**EXERCISE**
Respond with exact copies of the lines running from the line that contains "ATOM 272 N N" to the end of the material.

**EXCERPTED RECORDS**
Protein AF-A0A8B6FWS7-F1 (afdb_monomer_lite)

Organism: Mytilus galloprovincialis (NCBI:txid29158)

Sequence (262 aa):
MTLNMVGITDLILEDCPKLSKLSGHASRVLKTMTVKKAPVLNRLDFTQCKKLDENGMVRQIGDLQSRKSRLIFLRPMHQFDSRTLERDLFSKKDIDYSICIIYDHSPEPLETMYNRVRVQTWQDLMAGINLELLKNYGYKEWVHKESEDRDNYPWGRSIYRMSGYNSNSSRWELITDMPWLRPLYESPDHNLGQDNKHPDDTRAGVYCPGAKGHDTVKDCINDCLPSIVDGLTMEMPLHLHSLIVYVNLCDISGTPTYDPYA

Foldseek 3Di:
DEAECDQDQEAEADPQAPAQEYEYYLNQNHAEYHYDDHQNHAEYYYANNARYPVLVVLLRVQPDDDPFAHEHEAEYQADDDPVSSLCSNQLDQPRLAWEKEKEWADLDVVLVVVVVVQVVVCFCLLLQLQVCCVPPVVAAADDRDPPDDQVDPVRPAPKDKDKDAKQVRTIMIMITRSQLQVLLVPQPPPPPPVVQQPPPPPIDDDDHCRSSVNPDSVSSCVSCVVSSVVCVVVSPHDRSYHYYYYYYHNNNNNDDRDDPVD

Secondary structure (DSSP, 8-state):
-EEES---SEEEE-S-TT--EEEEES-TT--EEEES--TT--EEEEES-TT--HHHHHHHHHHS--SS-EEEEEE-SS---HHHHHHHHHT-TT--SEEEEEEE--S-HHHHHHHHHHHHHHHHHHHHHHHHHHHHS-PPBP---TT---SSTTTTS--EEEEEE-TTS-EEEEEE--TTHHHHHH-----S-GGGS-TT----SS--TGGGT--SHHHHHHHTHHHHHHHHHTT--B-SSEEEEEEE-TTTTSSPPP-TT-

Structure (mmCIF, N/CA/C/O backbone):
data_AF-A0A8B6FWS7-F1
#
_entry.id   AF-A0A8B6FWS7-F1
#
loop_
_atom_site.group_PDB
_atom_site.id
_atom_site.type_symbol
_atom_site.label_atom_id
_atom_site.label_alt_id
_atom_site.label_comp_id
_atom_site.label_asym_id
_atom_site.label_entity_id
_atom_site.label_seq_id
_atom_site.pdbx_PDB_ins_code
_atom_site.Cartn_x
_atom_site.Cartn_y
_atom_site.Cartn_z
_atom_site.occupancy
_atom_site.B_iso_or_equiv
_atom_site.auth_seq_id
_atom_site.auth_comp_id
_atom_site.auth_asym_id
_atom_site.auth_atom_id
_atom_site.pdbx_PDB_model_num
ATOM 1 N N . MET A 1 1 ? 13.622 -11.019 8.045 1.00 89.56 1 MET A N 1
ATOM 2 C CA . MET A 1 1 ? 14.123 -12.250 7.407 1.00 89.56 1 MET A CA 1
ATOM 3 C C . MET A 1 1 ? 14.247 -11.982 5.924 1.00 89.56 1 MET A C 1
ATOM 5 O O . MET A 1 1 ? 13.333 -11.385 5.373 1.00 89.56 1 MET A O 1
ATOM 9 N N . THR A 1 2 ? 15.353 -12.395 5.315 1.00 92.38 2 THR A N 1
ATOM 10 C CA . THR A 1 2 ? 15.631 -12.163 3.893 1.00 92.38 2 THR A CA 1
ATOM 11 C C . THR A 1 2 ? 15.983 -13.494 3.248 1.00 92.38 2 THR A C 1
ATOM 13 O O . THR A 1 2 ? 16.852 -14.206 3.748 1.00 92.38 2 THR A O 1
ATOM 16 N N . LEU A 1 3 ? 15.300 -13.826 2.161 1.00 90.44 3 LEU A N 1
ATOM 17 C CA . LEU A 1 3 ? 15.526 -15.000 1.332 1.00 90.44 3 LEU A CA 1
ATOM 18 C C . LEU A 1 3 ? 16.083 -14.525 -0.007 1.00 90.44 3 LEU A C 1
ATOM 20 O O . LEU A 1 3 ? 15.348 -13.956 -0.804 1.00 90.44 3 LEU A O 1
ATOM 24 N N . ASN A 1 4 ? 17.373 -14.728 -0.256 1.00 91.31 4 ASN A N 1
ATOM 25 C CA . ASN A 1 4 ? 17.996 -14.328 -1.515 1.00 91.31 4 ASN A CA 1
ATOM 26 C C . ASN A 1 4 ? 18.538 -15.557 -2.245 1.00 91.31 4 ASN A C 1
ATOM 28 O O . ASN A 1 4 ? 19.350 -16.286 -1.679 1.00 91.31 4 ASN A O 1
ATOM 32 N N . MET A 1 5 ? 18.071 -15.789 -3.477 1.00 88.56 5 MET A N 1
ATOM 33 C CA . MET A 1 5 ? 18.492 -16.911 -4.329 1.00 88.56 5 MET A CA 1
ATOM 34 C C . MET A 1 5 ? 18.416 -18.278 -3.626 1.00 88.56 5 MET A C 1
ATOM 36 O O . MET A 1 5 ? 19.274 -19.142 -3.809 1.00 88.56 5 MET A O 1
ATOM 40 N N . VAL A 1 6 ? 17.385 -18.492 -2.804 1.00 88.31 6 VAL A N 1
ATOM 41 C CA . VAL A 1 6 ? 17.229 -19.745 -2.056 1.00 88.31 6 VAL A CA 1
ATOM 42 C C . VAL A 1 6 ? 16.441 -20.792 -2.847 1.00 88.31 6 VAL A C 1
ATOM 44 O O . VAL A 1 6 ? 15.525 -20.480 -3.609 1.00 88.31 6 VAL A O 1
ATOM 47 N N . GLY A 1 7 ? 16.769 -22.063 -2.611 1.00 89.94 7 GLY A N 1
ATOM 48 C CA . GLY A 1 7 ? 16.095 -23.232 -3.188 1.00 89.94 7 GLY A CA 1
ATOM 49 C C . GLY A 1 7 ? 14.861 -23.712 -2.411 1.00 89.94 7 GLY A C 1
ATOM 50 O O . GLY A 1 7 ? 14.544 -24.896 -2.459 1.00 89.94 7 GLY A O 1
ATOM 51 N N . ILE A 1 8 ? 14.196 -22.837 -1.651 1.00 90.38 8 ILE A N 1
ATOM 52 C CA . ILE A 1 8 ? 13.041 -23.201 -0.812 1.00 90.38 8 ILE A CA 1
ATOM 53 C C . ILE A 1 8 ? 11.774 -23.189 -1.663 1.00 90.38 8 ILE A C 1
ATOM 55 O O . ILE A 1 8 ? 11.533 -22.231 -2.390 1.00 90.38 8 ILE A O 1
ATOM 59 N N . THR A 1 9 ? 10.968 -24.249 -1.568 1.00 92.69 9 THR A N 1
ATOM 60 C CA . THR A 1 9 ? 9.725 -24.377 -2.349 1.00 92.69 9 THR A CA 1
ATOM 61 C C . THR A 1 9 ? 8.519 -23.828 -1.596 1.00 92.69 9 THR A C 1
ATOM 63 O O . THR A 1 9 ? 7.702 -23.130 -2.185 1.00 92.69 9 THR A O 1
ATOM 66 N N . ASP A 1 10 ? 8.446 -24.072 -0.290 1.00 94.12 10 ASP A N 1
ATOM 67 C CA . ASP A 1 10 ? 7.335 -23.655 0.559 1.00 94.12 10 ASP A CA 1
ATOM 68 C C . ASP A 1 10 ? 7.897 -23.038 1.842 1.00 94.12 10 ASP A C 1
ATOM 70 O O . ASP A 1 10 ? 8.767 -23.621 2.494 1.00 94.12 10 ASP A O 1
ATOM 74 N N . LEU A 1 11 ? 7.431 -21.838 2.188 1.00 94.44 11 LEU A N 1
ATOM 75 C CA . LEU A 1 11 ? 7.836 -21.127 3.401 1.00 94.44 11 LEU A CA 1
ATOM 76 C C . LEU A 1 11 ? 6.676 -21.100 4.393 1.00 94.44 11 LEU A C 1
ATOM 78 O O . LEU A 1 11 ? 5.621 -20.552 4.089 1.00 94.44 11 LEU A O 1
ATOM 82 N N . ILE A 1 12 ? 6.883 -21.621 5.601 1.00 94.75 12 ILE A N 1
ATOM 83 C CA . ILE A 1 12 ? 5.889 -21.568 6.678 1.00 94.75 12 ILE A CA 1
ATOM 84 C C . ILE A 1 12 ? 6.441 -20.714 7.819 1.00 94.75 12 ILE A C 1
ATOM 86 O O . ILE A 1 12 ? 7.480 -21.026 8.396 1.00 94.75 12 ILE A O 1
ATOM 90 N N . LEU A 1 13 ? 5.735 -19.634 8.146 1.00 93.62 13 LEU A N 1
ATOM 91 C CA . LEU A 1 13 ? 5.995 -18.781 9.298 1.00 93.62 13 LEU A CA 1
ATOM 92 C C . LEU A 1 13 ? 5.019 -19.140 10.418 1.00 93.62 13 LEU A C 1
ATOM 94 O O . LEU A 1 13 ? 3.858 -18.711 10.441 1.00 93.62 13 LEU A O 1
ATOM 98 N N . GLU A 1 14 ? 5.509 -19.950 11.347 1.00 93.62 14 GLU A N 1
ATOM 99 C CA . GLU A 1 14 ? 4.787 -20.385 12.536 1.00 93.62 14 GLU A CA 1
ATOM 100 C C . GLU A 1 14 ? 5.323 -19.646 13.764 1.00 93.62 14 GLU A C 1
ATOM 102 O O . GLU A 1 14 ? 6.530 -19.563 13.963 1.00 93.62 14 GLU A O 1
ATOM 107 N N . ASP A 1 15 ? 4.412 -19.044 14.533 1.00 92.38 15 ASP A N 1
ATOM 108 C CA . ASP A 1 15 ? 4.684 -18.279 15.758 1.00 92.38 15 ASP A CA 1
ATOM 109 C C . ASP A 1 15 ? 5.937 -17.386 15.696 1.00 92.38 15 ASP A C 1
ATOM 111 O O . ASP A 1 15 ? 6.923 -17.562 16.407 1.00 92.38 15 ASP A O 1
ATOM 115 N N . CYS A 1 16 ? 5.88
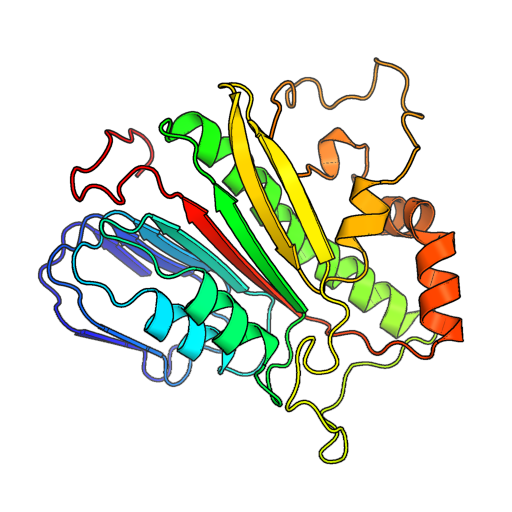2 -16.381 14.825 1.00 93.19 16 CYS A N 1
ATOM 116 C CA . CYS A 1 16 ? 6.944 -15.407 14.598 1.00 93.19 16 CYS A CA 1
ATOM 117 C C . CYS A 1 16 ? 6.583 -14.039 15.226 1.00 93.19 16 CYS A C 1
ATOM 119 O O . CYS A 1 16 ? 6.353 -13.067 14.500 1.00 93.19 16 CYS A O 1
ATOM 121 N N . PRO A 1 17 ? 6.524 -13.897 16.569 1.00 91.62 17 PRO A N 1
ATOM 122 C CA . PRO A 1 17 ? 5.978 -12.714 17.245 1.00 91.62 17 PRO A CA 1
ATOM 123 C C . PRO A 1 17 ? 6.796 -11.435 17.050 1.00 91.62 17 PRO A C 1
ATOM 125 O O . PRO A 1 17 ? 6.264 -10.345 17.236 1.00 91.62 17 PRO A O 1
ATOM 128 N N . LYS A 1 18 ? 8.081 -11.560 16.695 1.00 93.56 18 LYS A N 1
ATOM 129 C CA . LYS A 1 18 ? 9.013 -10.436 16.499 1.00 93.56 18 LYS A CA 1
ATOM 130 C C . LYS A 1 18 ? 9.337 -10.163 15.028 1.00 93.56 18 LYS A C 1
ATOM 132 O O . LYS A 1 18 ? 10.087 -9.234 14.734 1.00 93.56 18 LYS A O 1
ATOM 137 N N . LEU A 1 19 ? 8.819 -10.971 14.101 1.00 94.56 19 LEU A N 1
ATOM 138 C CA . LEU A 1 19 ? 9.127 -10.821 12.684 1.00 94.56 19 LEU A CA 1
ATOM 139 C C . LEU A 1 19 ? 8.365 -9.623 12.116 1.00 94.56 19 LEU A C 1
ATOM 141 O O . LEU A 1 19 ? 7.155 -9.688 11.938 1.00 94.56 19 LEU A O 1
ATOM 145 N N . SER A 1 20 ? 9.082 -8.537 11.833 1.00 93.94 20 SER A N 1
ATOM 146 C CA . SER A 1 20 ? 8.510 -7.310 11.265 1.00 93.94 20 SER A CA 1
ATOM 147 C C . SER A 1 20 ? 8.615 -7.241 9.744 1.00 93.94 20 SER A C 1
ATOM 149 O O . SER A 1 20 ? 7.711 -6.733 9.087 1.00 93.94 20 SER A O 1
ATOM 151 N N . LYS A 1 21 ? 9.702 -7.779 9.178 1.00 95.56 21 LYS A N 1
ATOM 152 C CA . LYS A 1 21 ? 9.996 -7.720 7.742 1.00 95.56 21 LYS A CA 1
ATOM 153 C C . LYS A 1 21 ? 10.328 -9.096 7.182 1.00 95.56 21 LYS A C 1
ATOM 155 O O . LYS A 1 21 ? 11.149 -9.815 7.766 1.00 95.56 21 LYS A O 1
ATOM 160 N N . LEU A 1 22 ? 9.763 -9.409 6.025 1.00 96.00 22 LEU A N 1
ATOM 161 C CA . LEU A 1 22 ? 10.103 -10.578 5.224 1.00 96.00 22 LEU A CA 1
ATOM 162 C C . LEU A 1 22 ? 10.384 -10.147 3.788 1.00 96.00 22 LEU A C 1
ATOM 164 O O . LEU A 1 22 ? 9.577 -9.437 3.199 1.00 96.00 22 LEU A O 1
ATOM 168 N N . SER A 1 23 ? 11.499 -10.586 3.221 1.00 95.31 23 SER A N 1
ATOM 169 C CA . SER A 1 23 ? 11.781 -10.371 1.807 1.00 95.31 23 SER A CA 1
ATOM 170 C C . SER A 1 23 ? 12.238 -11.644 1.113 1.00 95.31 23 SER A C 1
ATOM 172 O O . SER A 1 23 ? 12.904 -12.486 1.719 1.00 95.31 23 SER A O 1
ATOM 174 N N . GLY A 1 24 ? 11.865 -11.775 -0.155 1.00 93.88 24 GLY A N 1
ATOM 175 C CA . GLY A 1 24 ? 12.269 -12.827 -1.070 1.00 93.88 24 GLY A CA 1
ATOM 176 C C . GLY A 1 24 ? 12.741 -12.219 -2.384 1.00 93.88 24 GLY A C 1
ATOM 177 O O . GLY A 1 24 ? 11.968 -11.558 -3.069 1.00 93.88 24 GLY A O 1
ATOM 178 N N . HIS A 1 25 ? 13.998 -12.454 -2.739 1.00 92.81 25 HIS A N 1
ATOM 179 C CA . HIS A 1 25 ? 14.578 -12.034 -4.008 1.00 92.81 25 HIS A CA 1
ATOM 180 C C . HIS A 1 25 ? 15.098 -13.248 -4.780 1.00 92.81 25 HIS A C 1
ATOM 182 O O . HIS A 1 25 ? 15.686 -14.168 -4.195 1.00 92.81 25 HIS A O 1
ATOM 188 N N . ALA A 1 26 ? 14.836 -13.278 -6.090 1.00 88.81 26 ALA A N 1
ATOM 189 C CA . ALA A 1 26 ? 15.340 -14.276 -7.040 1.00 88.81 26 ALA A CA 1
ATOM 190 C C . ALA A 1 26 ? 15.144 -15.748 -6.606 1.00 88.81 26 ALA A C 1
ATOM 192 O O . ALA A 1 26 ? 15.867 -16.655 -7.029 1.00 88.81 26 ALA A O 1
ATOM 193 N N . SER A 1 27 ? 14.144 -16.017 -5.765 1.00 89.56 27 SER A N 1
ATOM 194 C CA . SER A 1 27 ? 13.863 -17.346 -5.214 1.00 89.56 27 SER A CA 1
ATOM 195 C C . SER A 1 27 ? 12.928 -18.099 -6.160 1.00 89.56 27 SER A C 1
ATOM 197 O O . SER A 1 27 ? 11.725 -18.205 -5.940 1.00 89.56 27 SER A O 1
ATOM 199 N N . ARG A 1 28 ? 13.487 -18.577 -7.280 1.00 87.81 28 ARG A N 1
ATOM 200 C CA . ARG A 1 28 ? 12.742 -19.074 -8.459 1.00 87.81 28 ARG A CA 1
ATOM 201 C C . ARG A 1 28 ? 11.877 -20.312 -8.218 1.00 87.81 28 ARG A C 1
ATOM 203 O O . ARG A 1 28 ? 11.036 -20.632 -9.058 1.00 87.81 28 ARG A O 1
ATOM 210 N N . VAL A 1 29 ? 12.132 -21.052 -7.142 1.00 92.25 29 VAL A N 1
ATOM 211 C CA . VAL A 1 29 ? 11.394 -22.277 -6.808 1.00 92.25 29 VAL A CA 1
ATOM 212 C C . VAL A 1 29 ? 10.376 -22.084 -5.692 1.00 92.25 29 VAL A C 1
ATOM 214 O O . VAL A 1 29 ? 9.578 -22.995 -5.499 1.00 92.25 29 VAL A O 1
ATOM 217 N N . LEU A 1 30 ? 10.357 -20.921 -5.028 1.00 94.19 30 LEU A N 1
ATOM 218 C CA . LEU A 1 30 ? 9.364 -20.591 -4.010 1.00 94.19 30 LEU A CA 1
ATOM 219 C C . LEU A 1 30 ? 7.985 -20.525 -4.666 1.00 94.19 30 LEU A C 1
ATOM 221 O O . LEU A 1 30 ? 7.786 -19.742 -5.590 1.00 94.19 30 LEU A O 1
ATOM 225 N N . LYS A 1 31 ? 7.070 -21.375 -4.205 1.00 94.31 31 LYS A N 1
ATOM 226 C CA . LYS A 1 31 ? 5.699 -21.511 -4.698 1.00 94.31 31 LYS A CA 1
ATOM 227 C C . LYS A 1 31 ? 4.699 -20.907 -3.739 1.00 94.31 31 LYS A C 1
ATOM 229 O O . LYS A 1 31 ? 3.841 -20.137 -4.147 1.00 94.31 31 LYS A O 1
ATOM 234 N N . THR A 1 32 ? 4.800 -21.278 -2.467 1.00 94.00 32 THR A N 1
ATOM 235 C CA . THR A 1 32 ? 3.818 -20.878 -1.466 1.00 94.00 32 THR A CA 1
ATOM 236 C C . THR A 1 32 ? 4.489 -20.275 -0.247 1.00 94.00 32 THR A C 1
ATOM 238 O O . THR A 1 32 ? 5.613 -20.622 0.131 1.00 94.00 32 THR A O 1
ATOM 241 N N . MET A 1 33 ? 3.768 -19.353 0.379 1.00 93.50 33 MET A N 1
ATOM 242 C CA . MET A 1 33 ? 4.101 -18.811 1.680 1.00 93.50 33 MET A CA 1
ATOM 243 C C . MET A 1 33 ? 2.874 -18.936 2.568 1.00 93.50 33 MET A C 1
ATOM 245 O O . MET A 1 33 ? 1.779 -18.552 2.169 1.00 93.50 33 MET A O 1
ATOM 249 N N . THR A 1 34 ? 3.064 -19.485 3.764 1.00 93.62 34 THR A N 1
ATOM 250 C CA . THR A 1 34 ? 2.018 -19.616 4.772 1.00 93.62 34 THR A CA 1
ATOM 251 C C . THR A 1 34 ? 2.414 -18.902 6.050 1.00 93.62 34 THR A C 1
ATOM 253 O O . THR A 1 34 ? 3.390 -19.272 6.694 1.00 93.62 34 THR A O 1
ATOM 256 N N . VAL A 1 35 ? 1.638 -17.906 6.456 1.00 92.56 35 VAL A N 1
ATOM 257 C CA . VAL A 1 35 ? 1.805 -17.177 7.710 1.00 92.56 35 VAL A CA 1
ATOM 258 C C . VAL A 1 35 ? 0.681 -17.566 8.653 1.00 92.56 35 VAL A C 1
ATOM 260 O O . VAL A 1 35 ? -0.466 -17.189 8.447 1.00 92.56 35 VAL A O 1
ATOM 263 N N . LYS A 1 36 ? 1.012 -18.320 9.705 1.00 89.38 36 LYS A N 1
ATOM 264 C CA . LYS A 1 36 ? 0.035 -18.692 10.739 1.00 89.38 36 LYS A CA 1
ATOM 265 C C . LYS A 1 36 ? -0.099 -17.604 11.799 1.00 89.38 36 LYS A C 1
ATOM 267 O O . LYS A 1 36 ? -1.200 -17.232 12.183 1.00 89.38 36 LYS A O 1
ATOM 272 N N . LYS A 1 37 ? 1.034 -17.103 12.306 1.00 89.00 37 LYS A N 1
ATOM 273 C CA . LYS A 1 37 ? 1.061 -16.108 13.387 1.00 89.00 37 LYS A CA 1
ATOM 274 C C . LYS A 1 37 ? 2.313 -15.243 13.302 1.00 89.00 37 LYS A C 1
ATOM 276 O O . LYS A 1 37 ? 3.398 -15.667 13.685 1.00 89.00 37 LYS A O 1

**RESULT FOR THIS TASK**
ATOM 272 N N . LYS A 1 37 ? 1.034 -17.103 12.306 1.00 89.00 37 LYS A N 1
ATOM 273 C CA . LYS A 1 37 ? 1.061 -16.108 13.387 1.00 89.00 37 LYS A CA 1
ATOM 274 C C . LYS A 1 37 ? 2.313 -15.243 13.302 1.00 89.00 37 LYS A C 1
ATOM 276 O O . LYS A 1 37 ? 3.398 -15.667 13.685 1.00 89.00 37 LYS A O 1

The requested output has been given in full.